Cell Transport: Passive Transport Notes

What will spontaneously happen to phospholipids surrounded by water?
Explain what the fluid mosaic model of cell membranes refers to.
What trend in a cell’s surface area to volume ratio do we see as a cell increases in size? Show this mathematically.

The cell membrane is a selectively permeable, hydrophobic barrier referred to as a phospholipid bilayer.
The membrane is the first line of defense for the cell, protecting the biochemical environment that maintains homeostasis.
There are a variety of molecules embedded in the membrane, and we can visualize the membrane as a fluid mosaic.
Cells maintain a high surface area to volume ratio by staying small in size and having folded cell membranes.
The lesson will examine the physical laws that dictate how cells transport certain materials through the membrane.

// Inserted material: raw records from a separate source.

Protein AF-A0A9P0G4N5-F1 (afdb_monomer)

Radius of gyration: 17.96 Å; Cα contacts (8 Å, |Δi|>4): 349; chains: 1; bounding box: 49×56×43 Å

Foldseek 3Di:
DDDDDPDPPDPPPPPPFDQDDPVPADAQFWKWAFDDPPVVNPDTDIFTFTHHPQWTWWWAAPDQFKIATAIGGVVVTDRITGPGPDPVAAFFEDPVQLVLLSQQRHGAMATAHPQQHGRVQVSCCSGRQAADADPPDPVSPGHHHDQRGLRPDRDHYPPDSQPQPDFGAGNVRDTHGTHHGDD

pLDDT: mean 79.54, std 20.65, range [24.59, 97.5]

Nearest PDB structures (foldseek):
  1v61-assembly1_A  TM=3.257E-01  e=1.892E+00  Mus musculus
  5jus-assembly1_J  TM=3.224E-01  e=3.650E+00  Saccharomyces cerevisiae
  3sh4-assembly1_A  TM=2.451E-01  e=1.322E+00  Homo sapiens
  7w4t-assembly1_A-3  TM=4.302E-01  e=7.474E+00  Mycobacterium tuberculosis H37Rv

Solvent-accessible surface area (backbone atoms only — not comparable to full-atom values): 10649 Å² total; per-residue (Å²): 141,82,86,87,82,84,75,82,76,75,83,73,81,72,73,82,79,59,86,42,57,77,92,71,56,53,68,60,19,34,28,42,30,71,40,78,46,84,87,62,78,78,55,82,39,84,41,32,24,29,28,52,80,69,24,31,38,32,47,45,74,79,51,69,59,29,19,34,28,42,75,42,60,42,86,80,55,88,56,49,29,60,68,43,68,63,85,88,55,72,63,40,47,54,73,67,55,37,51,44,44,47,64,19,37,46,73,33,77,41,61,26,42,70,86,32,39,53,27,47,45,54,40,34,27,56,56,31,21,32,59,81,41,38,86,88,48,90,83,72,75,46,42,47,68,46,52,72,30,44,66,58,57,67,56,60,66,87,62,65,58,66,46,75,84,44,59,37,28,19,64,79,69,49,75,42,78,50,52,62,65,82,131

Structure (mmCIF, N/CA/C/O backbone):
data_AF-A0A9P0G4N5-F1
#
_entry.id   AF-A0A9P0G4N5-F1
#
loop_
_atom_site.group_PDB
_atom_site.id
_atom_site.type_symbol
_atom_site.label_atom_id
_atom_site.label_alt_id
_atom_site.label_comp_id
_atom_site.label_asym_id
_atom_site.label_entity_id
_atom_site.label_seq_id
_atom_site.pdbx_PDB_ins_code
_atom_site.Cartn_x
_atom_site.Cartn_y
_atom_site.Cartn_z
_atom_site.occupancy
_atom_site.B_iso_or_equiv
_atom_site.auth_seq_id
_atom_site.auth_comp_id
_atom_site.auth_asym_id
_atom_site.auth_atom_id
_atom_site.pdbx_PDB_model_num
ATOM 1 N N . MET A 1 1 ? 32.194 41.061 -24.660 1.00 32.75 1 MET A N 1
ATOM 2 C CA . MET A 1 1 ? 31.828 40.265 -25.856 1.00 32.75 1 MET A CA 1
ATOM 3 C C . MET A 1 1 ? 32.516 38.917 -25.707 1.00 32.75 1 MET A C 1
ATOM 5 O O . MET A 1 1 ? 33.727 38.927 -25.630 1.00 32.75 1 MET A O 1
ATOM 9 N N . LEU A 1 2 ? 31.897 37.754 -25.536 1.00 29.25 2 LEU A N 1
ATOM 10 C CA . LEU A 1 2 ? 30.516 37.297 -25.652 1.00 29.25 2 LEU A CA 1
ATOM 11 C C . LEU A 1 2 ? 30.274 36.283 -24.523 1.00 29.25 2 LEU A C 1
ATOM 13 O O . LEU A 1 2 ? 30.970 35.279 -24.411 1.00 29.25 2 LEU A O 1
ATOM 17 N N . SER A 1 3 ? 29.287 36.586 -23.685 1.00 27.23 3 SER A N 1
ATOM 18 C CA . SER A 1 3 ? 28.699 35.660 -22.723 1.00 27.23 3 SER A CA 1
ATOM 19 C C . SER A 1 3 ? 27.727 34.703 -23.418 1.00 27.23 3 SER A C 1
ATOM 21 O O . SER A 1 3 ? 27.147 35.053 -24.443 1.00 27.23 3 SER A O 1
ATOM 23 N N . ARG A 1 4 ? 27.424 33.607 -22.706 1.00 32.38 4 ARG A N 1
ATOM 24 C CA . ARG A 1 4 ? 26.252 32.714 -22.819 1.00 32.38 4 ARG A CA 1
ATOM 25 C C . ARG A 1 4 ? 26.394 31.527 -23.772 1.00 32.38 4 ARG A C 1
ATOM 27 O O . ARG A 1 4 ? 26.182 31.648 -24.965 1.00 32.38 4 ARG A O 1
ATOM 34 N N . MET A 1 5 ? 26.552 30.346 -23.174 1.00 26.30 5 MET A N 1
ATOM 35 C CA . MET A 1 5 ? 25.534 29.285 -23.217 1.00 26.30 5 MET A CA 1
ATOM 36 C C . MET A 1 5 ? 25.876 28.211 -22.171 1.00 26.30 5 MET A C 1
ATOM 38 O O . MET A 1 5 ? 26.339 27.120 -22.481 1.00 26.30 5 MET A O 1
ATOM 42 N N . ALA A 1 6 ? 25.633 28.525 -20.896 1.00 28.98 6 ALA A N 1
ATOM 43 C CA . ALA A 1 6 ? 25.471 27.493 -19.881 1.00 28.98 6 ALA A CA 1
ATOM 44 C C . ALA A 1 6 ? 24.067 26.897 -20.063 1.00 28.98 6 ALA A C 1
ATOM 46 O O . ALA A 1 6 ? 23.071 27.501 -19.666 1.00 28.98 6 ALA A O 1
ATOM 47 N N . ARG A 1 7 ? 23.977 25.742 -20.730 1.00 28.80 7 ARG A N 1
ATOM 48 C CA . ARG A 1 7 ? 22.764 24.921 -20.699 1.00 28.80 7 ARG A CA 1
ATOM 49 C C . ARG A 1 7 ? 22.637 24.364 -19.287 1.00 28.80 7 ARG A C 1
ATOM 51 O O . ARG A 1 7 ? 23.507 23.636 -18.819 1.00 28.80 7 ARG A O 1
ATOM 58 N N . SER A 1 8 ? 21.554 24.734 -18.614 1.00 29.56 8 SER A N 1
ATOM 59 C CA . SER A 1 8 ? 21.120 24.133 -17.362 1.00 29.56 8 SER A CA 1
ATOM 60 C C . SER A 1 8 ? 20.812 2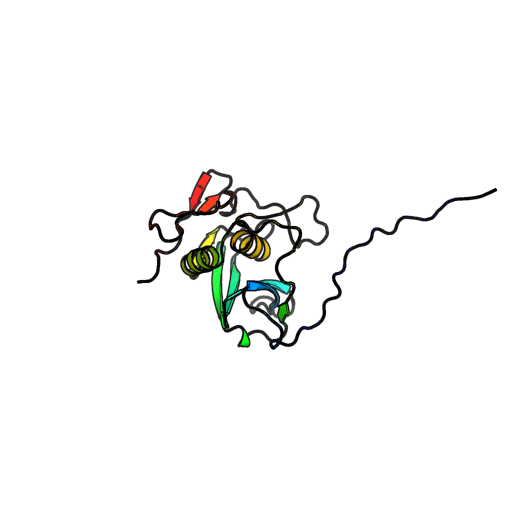2.657 -17.602 1.00 29.56 8 SER A C 1
ATOM 62 O O . SER A 1 8 ? 19.713 22.296 -18.026 1.00 29.56 8 SER A O 1
ATOM 64 N N . VAL A 1 9 ? 21.790 21.794 -17.349 1.00 31.06 9 VAL A N 1
ATOM 65 C CA . VAL A 1 9 ? 21.533 20.370 -17.156 1.00 31.06 9 VAL A CA 1
ATOM 66 C C . VAL A 1 9 ? 20.818 20.264 -15.814 1.00 31.06 9 VAL A C 1
ATOM 68 O O . VAL A 1 9 ? 21.390 20.546 -14.759 1.00 31.06 9 VAL A O 1
ATOM 71 N N . GLY A 1 10 ? 19.517 19.986 -15.879 1.00 25.03 10 GLY A N 1
ATOM 72 C CA . GLY A 1 10 ? 18.673 19.804 -14.710 1.00 25.03 10 GLY A CA 1
ATOM 73 C C . GLY A 1 10 ? 19.296 18.768 -13.785 1.00 25.03 10 GLY A C 1
ATOM 74 O O . GLY A 1 10 ? 19.662 17.677 -14.215 1.00 25.03 10 GLY A O 1
ATOM 75 N N . ARG A 1 11 ? 19.431 19.125 -12.508 1.00 26.78 11 ARG A N 1
ATOM 76 C CA . ARG A 1 11 ? 19.795 18.192 -11.445 1.00 26.78 11 ARG A CA 1
ATOM 77 C C . ARG A 1 11 ? 18.686 17.143 -11.347 1.00 26.78 11 ARG A C 1
ATOM 79 O O . ARG A 1 11 ? 17.724 17.340 -10.608 1.00 26.78 11 ARG A O 1
ATOM 86 N N . SER A 1 12 ? 18.798 16.045 -12.091 1.00 24.59 12 SER A N 1
ATOM 87 C CA . SER A 1 12 ? 18.104 14.813 -11.737 1.00 24.59 12 SER A CA 1
ATOM 88 C C . SER A 1 12 ? 18.715 14.365 -10.420 1.00 24.59 12 SER A C 1
ATOM 90 O O . SER A 1 12 ? 19.892 14.005 -10.361 1.00 24.59 12 SER A O 1
ATOM 92 N N . TRP A 1 13 ? 17.940 14.462 -9.348 1.00 26.84 13 TRP A N 1
ATOM 93 C CA . TRP A 1 13 ? 18.288 13.876 -8.064 1.00 26.84 13 TRP A CA 1
ATOM 94 C C . TRP A 1 13 ? 18.250 12.351 -8.219 1.00 26.84 13 TRP A C 1
ATOM 96 O O . TRP A 1 13 ? 17.288 11.694 -7.839 1.00 26.84 13 TRP A O 1
ATOM 106 N N . CYS A 1 14 ? 19.302 11.789 -8.815 1.00 24.70 14 CYS A N 1
ATOM 107 C CA . CYS A 1 14 ? 19.733 10.440 -8.501 1.00 24.70 14 CYS A CA 1
ATOM 108 C C . CYS A 1 14 ? 20.160 10.498 -7.036 1.00 24.70 14 CYS A C 1
ATOM 110 O O . CYS A 1 14 ? 21.273 10.926 -6.732 1.00 24.70 14 CYS A O 1
ATOM 112 N N . CYS A 1 15 ? 19.256 10.149 -6.120 1.00 30.53 15 CYS A N 1
ATOM 113 C CA . CYS A 1 15 ? 19.673 9.755 -4.785 1.00 30.53 15 CYS A CA 1
ATOM 114 C C . CYS A 1 15 ? 20.731 8.668 -4.980 1.00 30.53 15 CYS A C 1
ATOM 116 O O . CYS A 1 15 ? 20.457 7.646 -5.603 1.00 30.53 15 CYS A O 1
ATOM 118 N N . SER A 1 16 ? 21.952 8.930 -4.534 1.00 27.56 16 SER A N 1
ATOM 119 C CA . SER A 1 16 ? 23.014 7.940 -4.438 1.00 27.56 16 SER A CA 1
ATOM 120 C C . SER A 1 16 ? 22.472 6.728 -3.680 1.00 27.56 16 SER A C 1
ATOM 122 O O . SER A 1 16 ? 22.234 6.804 -2.477 1.00 27.56 16 SER A O 1
ATOM 124 N N . PHE A 1 17 ? 22.203 5.646 -4.411 1.00 35.88 17 PHE A N 1
ATOM 125 C CA . PHE A 1 17 ? 21.744 4.379 -3.859 1.00 35.88 17 PHE A CA 1
ATOM 126 C C . PHE A 1 17 ? 22.944 3.716 -3.194 1.00 35.88 17 PHE A C 1
ATOM 128 O O . PHE A 1 17 ? 23.788 3.136 -3.873 1.00 35.88 17 PHE A O 1
ATOM 135 N N . THR A 1 18 ? 23.062 3.822 -1.878 1.00 36.31 18 THR A N 1
ATOM 136 C CA . THR A 1 18 ? 23.918 2.892 -1.151 1.00 36.31 18 THR A CA 1
ATOM 137 C C . THR A 1 18 ? 23.131 1.597 -0.993 1.00 36.31 18 THR A C 1
ATOM 139 O O . THR A 1 18 ? 21.991 1.609 -0.531 1.00 36.31 18 THR A O 1
ATOM 142 N N . THR A 1 19 ? 23.710 0.473 -1.420 1.00 42.56 19 THR A N 1
ATOM 143 C CA . THR A 1 19 ? 23.311 -0.845 -0.915 1.00 42.56 19 THR A CA 1
ATOM 144 C C . THR A 1 19 ? 23.488 -0.780 0.595 1.00 42.56 19 THR A C 1
ATOM 146 O O . THR A 1 19 ? 24.611 -0.819 1.098 1.00 42.56 19 THR A O 1
ATOM 149 N N . ARG A 1 20 ? 22.400 -0.542 1.319 1.00 50.03 20 ARG A N 1
ATOM 150 C CA . ARG A 1 20 ? 22.411 -0.604 2.773 1.00 50.03 20 ARG A CA 1
ATOM 151 C C . ARG A 1 20 ? 22.334 -2.080 3.141 1.00 50.03 20 ARG A C 1
ATOM 153 O O . ARG A 1 20 ? 21.438 -2.774 2.673 1.00 50.03 20 ARG A O 1
ATOM 160 N N . ASN A 1 21 ? 23.291 -2.563 3.935 1.00 55.44 21 ASN A N 1
ATOM 161 C CA . ASN A 1 21 ? 23.166 -3.878 4.562 1.00 55.44 21 ASN A CA 1
ATOM 162 C C . ASN A 1 21 ? 21.831 -3.926 5.316 1.00 55.44 21 ASN A C 1
ATOM 164 O O . ASN A 1 21 ? 21.432 -2.914 5.902 1.00 55.44 21 ASN A O 1
ATOM 168 N N . MET A 1 22 ? 21.174 -5.094 5.333 1.00 59.56 22 MET A N 1
ATOM 169 C CA . MET A 1 22 ? 19.922 -5.315 6.079 1.00 59.56 22 MET A CA 1
ATOM 170 C C . MET A 1 22 ? 20.002 -4.816 7.533 1.00 59.56 22 MET A C 1
ATOM 172 O O . MET A 1 22 ? 19.001 -4.386 8.084 1.00 59.56 22 MET A O 1
ATOM 176 N N . GLU A 1 23 ? 21.202 -4.803 8.117 1.00 58.38 23 GLU A N 1
ATOM 177 C CA . GLU A 1 23 ? 21.516 -4.293 9.460 1.00 58.38 23 GLU A CA 1
ATOM 178 C C . GLU A 1 23 ? 21.207 -2.798 9.677 1.00 58.38 23 GLU A C 1
ATOM 180 O O . GLU A 1 23 ? 21.203 -2.335 10.811 1.00 58.38 23 GLU A O 1
ATOM 185 N N . THR A 1 24 ? 20.973 -2.029 8.610 1.00 66.31 24 THR A N 1
ATOM 186 C CA . THR A 1 24 ? 20.717 -0.572 8.660 1.00 66.31 24 THR A CA 1
ATOM 187 C C . THR A 1 24 ? 19.338 -0.181 8.131 1.00 66.31 24 THR A C 1
ATOM 189 O O . THR A 1 24 ? 19.081 1.001 7.887 1.00 66.31 24 THR A O 1
ATOM 192 N N . VAL A 1 25 ? 18.487 -1.177 7.881 1.00 72.25 25 VAL A N 1
ATOM 193 C CA . VAL A 1 25 ? 17.087 -0.972 7.523 1.00 72.25 25 VAL A CA 1
ATOM 194 C C . VAL A 1 25 ? 16.322 -0.779 8.822 1.00 72.25 25 VAL A C 1
ATOM 196 O O . VAL A 1 25 ? 16.285 -1.676 9.663 1.00 72.25 25 VAL A O 1
ATOM 199 N N . GLU A 1 26 ? 15.776 0.414 9.000 1.00 78.31 26 GLU A N 1
ATOM 200 C CA . GLU A 1 26 ? 14.956 0.738 10.155 1.00 78.31 26 GLU A CA 1
ATOM 201 C C . GLU A 1 26 ? 13.509 0.334 9.891 1.00 78.31 26 GLU A C 1
ATOM 203 O O . GLU A 1 26 ? 13.038 0.234 8.752 1.00 78.31 26 GLU A O 1
ATOM 208 N N . ASP A 1 27 ? 12.792 0.115 10.981 1.00 74.75 27 ASP A N 1
ATOM 209 C CA . ASP A 1 27 ? 11.353 -0.037 10.943 1.00 74.75 27 ASP A CA 1
ATOM 210 C C . ASP A 1 27 ? 10.715 1.198 10.268 1.00 74.75 27 ASP A C 1
ATOM 212 O O . ASP A 1 27 ? 11.166 2.334 10.456 1.00 74.75 27 ASP A O 1
ATOM 216 N N . TRP A 1 28 ? 9.679 0.991 9.456 1.00 74.75 28 TRP A N 1
ATOM 217 C CA . TRP A 1 28 ? 8.988 2.002 8.627 1.00 74.75 28 TRP A CA 1
ATOM 218 C C . TRP A 1 28 ? 9.775 2.571 7.457 1.00 74.75 28 TRP A C 1
ATOM 220 O O . TRP A 1 28 ? 9.299 3.508 6.793 1.00 74.75 28 TRP A O 1
ATOM 230 N N . ASP A 1 29 ? 10.955 2.031 7.172 1.00 79.81 29 ASP A N 1
ATOM 231 C CA . ASP A 1 29 ? 11.665 2.428 5.977 1.00 79.81 29 ASP A CA 1
ATOM 232 C C . ASP A 1 29 ? 10.846 2.057 4.747 1.00 79.81 29 ASP A C 1
ATOM 234 O O . ASP A 1 29 ? 10.483 0.903 4.506 1.00 79.81 29 ASP A O 1
ATOM 238 N N . MET A 1 30 ? 10.591 3.071 3.920 1.00 79.62 30 MET A N 1
ATOM 239 C CA . MET A 1 30 ? 10.244 2.819 2.537 1.00 79.62 30 MET A CA 1
ATOM 240 C C . MET A 1 30 ? 11.473 2.194 1.891 1.00 79.62 30 MET A C 1
ATOM 242 O O . MET A 1 30 ? 12.529 2.828 1.784 1.00 79.62 30 MET A O 1
ATOM 246 N N . VAL A 1 31 ? 11.320 0.957 1.451 1.00 81.50 31 VAL A N 1
ATOM 247 C CA . VAL A 1 31 ? 12.384 0.226 0.786 1.00 81.50 31 VAL A CA 1
ATOM 248 C C . VAL A 1 31 ? 12.066 0.062 -0.683 1.00 81.50 31 VAL A C 1
ATOM 250 O O . VAL A 1 31 ? 10.914 -0.069 -1.108 1.00 81.50 31 VAL A O 1
ATOM 253 N N . ARG A 1 32 ? 13.130 0.055 -1.470 1.00 81.62 32 ARG A N 1
ATOM 254 C CA . ARG A 1 32 ? 13.113 -0.407 -2.846 1.00 81.62 32 ARG A CA 1
ATOM 255 C C . ARG A 1 32 ? 13.834 -1.743 -2.876 1.00 81.62 32 ARG A C 1
ATOM 257 O O . ARG A 1 32 ? 14.940 -1.836 -2.357 1.00 81.62 32 ARG A O 1
ATOM 264 N N . ILE A 1 33 ? 13.231 -2.753 -3.478 1.00 81.06 33 ILE A N 1
ATOM 265 C CA . ILE A 1 33 ? 13.816 -4.092 -3.585 1.00 81.06 33 ILE A CA 1
ATOM 266 C C . ILE A 1 33 ? 13.955 -4.490 -5.049 1.00 81.06 33 ILE A C 1
ATOM 268 O O . ILE A 1 33 ? 13.198 -4.020 -5.910 1.00 81.06 33 ILE A O 1
ATOM 272 N N . TRP A 1 34 ? 14.906 -5.374 -5.329 1.00 76.56 34 TRP A N 1
ATOM 273 C CA . TRP A 1 34 ? 14.900 -6.125 -6.578 1.00 76.56 34 TRP A CA 1
ATOM 274 C C . TRP A 1 34 ? 13.929 -7.296 -6.467 1.00 76.56 34 TRP A C 1
ATOM 276 O O . TRP A 1 34 ? 14.062 -8.140 -5.583 1.00 76.56 34 TRP A O 1
ATOM 286 N N . TRP A 1 35 ? 12.953 -7.333 -7.373 1.00 71.56 35 TRP A N 1
ATOM 287 C CA . TRP A 1 35 ? 11.992 -8.425 -7.474 1.00 71.56 35 TRP A CA 1
ATOM 288 C C . TRP A 1 35 ? 12.231 -9.206 -8.764 1.00 71.56 35 TRP A C 1
ATOM 290 O O . TRP A 1 35 ? 12.193 -8.644 -9.866 1.00 71.56 35 TRP A O 1
ATOM 300 N N . GLU A 1 36 ? 12.465 -10.508 -8.629 1.00 67.94 36 GLU A N 1
ATOM 301 C CA . GLU A 1 36 ? 12.505 -11.431 -9.758 1.00 67.94 36 GLU A CA 1
ATOM 302 C C . GLU A 1 36 ? 11.095 -11.983 -9.978 1.00 67.94 36 GLU A C 1
ATOM 304 O O . GLU A 1 36 ? 10.587 -12.790 -9.203 1.00 67.94 36 GLU A O 1
ATOM 309 N N . SER A 1 37 ? 10.427 -11.509 -11.033 1.00 60.25 37 SER A N 1
ATOM 310 C CA . SER A 1 37 ? 9.133 -12.068 -11.427 1.00 60.25 37 SER A CA 1
ATOM 311 C C . SER A 1 37 ? 9.331 -13.511 -11.893 1.00 60.25 37 SER A C 1
ATOM 313 O O . SER A 1 37 ? 10.048 -13.767 -12.865 1.00 60.25 37 SER A O 1
ATOM 315 N N . THR A 1 38 ? 8.657 -14.444 -11.222 1.00 57.25 38 THR A N 1
ATOM 316 C CA . THR A 1 38 ? 8.610 -15.864 -11.596 1.00 57.25 38 THR A CA 1
ATOM 317 C C . THR A 1 38 ? 8.066 -16.073 -13.012 1.00 57.25 38 THR A C 1
ATOM 319 O O . THR A 1 38 ? 8.491 -17.004 -13.696 1.00 57.25 38 THR A O 1
ATOM 322 N N . GLU A 1 39 ? 7.189 -15.180 -13.481 1.00 54.47 39 GLU A N 1
ATOM 323 C CA . GLU A 1 39 ? 6.595 -15.226 -14.820 1.00 54.47 39 GLU A CA 1
ATOM 324 C C . GLU A 1 39 ? 7.507 -14.649 -15.907 1.00 54.47 39 GLU A C 1
ATOM 326 O O . GLU A 1 39 ? 7.543 -15.172 -17.019 1.00 54.47 39 GLU A O 1
ATOM 331 N N . MET A 1 40 ? 8.274 -13.592 -15.611 1.00 49.62 40 MET A N 1
ATOM 332 C CA . MET A 1 40 ? 9.048 -12.896 -16.648 1.00 49.62 40 MET A CA 1
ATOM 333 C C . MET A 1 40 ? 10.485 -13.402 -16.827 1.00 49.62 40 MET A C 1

Diffusion is a type of passive transport.
Particles move from a greater concentration to a lesser concentration until equilibrium is reached.
Equilibrium is when particles are evenly distributed.

Diffusion is a natural, spontaneous process.
It does NOT require the expenditure of energy.
In diffusion, molecules move down a concentration gradient.
Concentration gradient: Occurs when there is a difference in the concentration of a solute in a given volume.
Down a concentration gradient = From high concentration to low concentration.
If there is more than one solute, each moves down its own concentration gradient.

When there is a concentration gradient for a solute, potential energy is stored in the gradient.
As particles diffuse down their gradient, the stored energy is released.

Diffusion ends in dynamic equilibrium.
- Dynamic equilibrium: when particles continue to move but the overall concentration does not change

There are two types of diffusion: Simple and Facilitated.
Simple diffusion = small, non-polar molecules diffuse directly through the cell membrane.
This is passive transport, so no ATP is required, and the process is spontaneous.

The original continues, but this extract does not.